Records excerpted from a collection
○ ○ ○ ○ ○

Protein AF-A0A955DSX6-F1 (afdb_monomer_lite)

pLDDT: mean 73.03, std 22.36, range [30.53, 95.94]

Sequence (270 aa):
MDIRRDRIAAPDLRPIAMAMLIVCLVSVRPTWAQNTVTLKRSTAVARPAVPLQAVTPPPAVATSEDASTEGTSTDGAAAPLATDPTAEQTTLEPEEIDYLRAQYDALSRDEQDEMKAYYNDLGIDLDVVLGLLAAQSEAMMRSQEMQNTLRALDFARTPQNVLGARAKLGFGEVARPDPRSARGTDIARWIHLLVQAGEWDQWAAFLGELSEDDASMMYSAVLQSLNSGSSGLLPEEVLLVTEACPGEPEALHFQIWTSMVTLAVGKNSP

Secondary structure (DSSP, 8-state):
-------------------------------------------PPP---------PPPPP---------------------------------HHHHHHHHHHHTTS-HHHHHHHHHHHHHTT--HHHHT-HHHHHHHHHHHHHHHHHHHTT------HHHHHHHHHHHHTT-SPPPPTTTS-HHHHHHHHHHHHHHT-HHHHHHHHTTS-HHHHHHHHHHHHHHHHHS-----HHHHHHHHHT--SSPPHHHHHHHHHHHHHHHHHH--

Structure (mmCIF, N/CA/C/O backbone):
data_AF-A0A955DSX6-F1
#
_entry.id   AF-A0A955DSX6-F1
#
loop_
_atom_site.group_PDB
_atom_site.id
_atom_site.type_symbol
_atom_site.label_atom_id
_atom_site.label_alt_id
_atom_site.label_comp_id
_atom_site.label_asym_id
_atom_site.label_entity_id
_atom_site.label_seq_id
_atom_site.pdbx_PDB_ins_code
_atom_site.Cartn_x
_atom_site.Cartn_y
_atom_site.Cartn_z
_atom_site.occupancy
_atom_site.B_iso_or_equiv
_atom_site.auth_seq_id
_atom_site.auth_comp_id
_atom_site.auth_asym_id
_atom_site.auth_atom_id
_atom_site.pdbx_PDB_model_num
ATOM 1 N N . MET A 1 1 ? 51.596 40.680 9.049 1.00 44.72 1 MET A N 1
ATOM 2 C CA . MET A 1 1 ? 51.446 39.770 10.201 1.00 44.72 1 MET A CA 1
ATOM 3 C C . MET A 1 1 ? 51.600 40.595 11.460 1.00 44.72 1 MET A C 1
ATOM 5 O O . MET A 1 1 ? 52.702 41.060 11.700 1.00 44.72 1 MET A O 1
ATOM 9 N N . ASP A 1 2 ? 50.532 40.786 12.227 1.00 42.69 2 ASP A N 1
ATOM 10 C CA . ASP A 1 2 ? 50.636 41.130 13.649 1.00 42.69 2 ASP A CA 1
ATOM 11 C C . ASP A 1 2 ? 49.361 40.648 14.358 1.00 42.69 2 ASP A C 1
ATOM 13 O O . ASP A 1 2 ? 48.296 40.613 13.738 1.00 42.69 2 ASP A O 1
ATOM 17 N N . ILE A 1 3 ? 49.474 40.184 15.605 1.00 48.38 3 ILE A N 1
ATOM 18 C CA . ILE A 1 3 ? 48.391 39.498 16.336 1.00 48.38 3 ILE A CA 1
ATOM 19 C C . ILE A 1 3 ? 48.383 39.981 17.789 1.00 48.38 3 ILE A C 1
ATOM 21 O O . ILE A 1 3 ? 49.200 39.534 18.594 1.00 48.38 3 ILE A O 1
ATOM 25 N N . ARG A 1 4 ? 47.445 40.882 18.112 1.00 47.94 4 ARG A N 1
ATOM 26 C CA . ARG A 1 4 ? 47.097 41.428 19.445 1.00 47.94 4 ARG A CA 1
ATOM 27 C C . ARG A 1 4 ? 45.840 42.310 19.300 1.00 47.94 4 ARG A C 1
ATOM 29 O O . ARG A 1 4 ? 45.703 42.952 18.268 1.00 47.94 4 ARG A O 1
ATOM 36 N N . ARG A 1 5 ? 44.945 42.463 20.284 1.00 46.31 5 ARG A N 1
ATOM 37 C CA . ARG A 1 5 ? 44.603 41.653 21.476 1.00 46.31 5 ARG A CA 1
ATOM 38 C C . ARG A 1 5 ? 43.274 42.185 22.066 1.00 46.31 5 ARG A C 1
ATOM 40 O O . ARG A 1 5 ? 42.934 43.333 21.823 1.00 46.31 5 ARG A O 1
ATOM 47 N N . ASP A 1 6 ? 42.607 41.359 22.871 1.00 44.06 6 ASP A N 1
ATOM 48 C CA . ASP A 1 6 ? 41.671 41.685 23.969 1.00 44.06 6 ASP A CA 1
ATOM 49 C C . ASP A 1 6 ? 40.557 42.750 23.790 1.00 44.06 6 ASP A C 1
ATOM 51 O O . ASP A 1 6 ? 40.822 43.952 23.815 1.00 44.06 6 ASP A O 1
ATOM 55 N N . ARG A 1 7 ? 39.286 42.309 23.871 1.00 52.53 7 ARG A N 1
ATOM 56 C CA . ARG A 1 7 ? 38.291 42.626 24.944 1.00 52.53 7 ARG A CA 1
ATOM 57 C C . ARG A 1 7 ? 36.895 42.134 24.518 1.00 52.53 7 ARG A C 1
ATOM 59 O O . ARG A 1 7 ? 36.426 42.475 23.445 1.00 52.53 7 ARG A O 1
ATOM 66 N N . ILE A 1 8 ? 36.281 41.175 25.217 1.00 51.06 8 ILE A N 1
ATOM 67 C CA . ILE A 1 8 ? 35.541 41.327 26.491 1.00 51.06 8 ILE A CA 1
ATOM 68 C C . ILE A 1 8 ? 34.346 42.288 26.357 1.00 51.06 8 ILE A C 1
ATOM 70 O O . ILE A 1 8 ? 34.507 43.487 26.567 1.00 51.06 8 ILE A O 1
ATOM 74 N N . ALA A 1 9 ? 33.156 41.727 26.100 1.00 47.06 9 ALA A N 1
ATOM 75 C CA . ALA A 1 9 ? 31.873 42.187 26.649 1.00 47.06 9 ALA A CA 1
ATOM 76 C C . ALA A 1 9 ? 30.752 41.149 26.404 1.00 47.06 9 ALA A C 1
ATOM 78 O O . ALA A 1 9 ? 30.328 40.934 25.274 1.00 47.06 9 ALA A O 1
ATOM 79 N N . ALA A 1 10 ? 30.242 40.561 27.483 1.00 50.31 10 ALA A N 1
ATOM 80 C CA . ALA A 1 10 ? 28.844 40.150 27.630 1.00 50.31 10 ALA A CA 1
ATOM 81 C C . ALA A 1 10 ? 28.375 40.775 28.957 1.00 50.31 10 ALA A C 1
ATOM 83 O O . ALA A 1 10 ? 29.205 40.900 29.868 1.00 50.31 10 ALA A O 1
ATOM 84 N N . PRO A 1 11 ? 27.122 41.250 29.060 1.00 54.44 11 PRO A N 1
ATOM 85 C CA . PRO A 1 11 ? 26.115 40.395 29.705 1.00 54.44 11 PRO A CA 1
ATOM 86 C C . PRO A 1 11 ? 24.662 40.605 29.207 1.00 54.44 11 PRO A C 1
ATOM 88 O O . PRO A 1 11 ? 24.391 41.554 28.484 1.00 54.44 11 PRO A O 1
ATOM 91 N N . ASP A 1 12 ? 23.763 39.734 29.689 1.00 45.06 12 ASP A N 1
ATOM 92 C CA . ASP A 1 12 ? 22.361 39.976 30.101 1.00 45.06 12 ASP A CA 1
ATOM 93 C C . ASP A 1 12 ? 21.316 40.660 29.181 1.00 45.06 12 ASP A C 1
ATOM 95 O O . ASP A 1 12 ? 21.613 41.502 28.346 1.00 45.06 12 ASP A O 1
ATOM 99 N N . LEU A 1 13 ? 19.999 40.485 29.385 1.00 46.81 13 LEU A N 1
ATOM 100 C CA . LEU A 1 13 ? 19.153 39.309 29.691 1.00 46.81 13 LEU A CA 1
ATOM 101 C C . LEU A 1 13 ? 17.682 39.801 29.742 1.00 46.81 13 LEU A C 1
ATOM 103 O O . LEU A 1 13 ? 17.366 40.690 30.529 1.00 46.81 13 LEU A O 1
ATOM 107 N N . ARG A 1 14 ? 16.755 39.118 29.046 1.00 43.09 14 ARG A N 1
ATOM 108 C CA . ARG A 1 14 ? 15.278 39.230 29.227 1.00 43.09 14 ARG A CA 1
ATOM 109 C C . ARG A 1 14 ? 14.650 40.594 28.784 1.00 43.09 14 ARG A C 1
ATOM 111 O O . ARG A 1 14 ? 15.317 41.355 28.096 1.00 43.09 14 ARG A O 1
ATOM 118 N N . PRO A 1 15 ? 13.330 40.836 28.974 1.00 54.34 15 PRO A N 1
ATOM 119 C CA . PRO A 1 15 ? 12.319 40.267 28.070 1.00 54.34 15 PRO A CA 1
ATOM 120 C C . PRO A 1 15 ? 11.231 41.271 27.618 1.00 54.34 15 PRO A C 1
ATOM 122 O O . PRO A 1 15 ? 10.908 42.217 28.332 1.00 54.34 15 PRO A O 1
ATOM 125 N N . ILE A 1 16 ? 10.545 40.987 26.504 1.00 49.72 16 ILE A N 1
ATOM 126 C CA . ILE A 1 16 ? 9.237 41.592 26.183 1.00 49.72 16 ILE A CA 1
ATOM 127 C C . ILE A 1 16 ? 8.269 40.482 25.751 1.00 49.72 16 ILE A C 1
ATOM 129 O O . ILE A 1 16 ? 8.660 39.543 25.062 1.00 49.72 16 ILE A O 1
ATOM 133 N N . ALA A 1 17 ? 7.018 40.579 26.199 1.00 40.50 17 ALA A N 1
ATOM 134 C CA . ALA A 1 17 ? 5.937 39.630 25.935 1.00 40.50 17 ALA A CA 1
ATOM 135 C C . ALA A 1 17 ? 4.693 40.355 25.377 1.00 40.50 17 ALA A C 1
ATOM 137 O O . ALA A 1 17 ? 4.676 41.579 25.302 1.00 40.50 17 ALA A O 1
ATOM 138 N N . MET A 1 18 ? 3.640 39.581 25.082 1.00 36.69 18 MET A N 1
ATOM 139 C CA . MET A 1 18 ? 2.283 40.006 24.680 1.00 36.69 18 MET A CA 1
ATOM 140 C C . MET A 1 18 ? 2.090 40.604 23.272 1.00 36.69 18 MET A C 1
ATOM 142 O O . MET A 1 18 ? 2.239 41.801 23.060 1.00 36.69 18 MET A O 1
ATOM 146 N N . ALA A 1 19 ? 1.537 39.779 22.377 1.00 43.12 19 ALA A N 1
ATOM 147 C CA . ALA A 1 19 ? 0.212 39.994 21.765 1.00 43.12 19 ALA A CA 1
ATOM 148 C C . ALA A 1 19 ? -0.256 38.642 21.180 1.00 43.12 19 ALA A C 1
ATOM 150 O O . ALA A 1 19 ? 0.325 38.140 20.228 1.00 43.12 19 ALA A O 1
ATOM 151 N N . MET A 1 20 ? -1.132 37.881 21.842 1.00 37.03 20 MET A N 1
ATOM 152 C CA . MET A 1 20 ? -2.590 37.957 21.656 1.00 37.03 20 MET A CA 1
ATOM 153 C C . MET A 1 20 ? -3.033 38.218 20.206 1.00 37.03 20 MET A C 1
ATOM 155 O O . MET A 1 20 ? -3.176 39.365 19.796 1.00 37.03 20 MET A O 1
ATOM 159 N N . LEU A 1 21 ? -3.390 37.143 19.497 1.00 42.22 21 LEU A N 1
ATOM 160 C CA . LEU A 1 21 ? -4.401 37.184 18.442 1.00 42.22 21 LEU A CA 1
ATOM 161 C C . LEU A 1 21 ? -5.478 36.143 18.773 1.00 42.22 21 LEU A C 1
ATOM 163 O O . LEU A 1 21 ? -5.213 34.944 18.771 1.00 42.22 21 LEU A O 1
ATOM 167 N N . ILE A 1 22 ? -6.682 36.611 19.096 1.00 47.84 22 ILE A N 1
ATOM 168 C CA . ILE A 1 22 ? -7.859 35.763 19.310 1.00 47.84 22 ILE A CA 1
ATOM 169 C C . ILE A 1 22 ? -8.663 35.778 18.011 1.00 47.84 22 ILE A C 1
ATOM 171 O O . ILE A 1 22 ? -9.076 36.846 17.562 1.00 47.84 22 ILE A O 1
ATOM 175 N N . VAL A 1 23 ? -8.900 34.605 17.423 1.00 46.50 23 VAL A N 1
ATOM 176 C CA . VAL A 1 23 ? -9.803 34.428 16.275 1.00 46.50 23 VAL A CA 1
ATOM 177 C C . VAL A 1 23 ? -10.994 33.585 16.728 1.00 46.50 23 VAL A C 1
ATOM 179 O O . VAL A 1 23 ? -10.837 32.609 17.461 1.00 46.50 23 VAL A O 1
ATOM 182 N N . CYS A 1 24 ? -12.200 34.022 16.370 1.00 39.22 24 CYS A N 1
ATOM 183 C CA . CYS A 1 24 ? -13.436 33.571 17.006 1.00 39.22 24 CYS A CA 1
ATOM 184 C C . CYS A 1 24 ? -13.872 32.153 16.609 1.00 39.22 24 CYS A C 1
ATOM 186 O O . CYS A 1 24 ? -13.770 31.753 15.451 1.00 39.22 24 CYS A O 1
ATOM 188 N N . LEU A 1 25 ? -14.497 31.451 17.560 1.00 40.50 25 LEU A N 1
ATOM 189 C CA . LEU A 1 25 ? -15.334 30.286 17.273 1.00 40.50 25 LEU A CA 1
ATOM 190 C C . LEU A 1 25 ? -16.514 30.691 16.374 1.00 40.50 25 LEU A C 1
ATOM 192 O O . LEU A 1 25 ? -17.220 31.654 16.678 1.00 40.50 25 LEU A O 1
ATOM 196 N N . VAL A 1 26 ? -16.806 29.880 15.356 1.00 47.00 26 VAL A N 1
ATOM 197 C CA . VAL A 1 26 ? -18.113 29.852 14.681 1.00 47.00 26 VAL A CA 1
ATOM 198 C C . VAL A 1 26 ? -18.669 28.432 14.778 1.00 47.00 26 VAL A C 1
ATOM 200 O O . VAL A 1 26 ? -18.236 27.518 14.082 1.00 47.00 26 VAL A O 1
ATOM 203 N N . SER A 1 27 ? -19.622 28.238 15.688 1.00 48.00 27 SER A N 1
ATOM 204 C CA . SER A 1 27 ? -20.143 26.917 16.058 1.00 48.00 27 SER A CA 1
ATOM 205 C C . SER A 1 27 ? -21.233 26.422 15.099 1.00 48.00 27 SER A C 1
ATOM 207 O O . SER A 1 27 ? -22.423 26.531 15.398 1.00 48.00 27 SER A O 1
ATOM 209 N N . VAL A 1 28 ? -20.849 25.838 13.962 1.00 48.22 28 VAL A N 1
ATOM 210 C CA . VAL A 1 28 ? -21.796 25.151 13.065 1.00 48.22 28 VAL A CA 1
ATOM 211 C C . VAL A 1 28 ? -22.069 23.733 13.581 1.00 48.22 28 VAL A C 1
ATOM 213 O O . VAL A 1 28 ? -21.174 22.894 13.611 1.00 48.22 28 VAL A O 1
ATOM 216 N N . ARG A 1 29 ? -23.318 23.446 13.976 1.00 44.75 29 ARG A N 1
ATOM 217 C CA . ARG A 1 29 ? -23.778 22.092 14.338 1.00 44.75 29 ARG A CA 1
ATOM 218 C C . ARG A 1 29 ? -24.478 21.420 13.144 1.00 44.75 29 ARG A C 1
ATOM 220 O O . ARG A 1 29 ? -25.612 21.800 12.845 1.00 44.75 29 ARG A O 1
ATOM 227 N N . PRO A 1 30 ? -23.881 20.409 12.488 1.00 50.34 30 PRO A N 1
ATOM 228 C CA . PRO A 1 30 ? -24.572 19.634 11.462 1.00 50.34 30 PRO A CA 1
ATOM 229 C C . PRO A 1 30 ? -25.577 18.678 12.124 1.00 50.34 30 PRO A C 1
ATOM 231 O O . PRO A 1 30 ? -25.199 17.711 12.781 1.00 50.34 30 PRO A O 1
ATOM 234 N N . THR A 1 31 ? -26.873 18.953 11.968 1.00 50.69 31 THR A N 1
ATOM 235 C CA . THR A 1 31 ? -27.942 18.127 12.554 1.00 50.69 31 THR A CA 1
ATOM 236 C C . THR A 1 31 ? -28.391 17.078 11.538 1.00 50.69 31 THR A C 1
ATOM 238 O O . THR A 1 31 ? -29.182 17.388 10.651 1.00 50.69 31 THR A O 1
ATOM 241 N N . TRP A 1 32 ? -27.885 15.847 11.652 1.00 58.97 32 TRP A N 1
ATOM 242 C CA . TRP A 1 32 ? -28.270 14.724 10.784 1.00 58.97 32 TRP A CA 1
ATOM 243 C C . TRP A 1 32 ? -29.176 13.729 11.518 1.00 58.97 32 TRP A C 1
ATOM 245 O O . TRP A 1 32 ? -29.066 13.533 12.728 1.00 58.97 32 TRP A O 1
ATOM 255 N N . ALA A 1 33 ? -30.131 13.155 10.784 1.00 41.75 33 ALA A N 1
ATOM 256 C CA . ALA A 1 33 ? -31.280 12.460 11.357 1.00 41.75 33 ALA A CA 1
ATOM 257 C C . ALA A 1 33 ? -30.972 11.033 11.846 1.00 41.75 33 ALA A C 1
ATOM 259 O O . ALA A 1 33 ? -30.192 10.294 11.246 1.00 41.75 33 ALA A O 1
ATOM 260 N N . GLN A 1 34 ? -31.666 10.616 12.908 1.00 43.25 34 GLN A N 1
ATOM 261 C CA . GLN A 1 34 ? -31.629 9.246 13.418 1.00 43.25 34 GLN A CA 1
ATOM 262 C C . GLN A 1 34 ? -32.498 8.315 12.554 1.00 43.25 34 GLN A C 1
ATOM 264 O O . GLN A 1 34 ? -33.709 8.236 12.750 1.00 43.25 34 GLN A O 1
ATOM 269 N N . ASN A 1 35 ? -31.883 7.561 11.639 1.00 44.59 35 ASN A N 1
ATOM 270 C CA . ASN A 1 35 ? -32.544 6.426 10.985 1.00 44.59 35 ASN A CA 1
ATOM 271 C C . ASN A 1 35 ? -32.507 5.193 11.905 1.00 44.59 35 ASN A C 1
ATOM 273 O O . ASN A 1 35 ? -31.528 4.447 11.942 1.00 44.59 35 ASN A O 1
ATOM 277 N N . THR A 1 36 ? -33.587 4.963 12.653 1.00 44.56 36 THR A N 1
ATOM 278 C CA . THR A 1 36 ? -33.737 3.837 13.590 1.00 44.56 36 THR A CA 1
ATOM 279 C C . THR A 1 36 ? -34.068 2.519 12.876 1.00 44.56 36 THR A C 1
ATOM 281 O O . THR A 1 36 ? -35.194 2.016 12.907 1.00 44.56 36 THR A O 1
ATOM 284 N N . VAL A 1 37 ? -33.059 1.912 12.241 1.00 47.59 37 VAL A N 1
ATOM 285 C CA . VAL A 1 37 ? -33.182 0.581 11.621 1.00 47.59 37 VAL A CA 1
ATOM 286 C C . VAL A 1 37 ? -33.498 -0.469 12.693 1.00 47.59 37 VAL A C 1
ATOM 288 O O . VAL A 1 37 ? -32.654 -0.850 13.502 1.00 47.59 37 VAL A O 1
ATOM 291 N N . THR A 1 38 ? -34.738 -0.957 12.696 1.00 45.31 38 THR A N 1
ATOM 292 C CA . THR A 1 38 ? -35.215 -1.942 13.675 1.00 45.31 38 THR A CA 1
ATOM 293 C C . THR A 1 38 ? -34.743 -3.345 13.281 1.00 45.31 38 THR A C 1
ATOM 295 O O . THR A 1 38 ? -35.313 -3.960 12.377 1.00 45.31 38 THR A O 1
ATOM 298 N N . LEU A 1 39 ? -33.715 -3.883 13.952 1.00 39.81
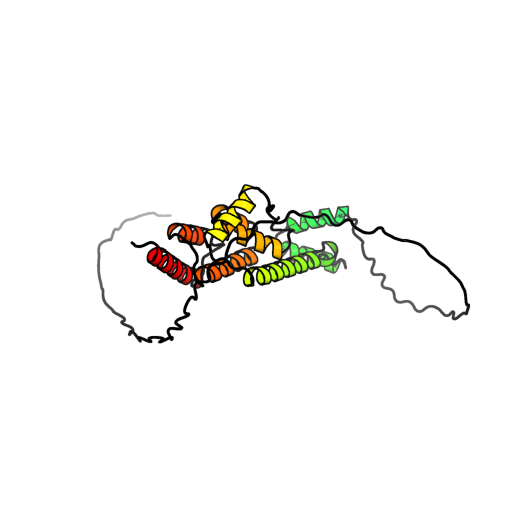 39 LEU A N 1
ATOM 299 C CA . LEU A 1 39 ? -33.216 -5.239 13.678 1.00 39.81 39 LEU A CA 1
ATOM 300 C C . LEU A 1 39 ? -34.257 -6.314 14.036 1.00 39.81 39 LEU A C 1
ATOM 302 O O . LEU A 1 39 ? -34.412 -6.723 15.188 1.00 39.81 39 LEU A O 1
ATOM 306 N N . LYS A 1 40 ? -34.933 -6.842 13.012 1.00 47.59 40 LYS A N 1
ATOM 307 C CA . LYS A 1 40 ? -35.867 -7.966 13.134 1.00 47.59 40 LYS A CA 1
ATOM 308 C C . LYS A 1 40 ? -35.096 -9.291 13.240 1.00 47.59 40 LYS A C 1
ATOM 310 O O . LYS A 1 40 ? -34.862 -9.975 12.244 1.00 47.59 40 LYS A O 1
ATOM 315 N N . ARG A 1 41 ? -34.670 -9.620 14.467 1.00 41.59 41 ARG A N 1
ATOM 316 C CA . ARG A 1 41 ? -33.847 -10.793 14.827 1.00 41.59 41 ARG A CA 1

○ ○ ○ ○ ○

What you need to do.
In the records above, the line with "ATOM 88 O O" marks the start and the line with "ATOM 137 O O" marks the end; copy that stretch exactly, both lines included, and nothing else.

Result of the exercise.
ATOM 88 O O . PRO A 1 11 ? 24.391 41.554 28.484 1.00 54.44 11 PRO A O 1
ATOM 91 N N . ASP A 1 12 ? 23.763 39.734 29.689 1.00 45.06 12 ASP A N 1
ATOM 92 C CA . ASP A 1 12 ? 22.361 39.976 30.101 1.00 45.06 12 ASP A CA 1
ATOM 93 C C . ASP A 1 12 ? 21.316 40.660 29.181 1.00 45.06 12 ASP A C 1
ATOM 95 O O . ASP A 1 12 ? 21.613 41.502 28.346 1.00 45.06 12 ASP A O 1
ATOM 99 N N . LEU A 1 13 ? 19.999 40.485 29.385 1.00 46.81 13 LEU A N 1
ATOM 100 C CA . LEU A 1 13 ? 19.153 39.309 29.691 1.00 46.81 13 LEU A CA 1
ATOM 101 C C . LEU A 1 13 ? 17.682 39.801 29.742 1.00 46.81 13 LEU A C 1
ATOM 103 O O . LEU A 1 13 ? 17.366 40.690 30.529 1.00 46.81 13 LEU A O 1
ATOM 107 N N . ARG A 1 14 ? 16.755 39.118 29.046 1.00 43.09 14 ARG A N 1
ATOM 108 C CA . ARG A 1 14 ? 15.278 39.230 29.227 1.00 43.09 14 ARG A CA 1
ATOM 109 C C . ARG A 1 14 ? 14.650 40.594 28.784 1.00 43.09 14 ARG A C 1
ATOM 111 O O . ARG A 1 14 ? 15.317 41.355 28.096 1.00 43.09 14 ARG A O 1
ATOM 118 N N . PRO A 1 15 ? 13.330 40.836 28.974 1.00 54.34 15 PRO A N 1
ATOM 119 C CA . PRO A 1 15 ? 12.319 40.267 28.070 1.00 54.34 15 PRO A CA 1
ATOM 120 C C . PRO A 1 15 ? 11.231 41.271 27.618 1.00 54.34 15 PRO A C 1
ATOM 122 O O . PRO A 1 15 ? 10.908 42.217 28.332 1.00 54.34 15 PRO A O 1
ATOM 125 N N . ILE A 1 16 ? 10.545 40.987 26.504 1.00 49.72 16 ILE A N 1
ATOM 126 C CA . ILE A 1 16 ? 9.237 41.592 26.183 1.00 49.72 16 ILE A CA 1
ATOM 127 C C . ILE A 1 16 ? 8.269 40.482 25.751 1.00 49.72 16 ILE A C 1
ATOM 129 O O . ILE A 1 16 ? 8.660 39.543 25.062 1.00 49.72 16 ILE A O 1
ATOM 133 N N . ALA A 1 17 ? 7.018 40.579 26.199 1.00 40.50 17 ALA A N 1
ATOM 134 C CA . ALA A 1 17 ? 5.937 39.630 25.935 1.00 40.50 17 ALA A CA 1
ATOM 135 C C . ALA A 1 17 ? 4.693 40.355 25.377 1.00 40.50 17 ALA A C 1
ATOM 137 O O . ALA A 1 17 ? 4.676 41.579 25.302 1.00 40.50 17 ALA A O 1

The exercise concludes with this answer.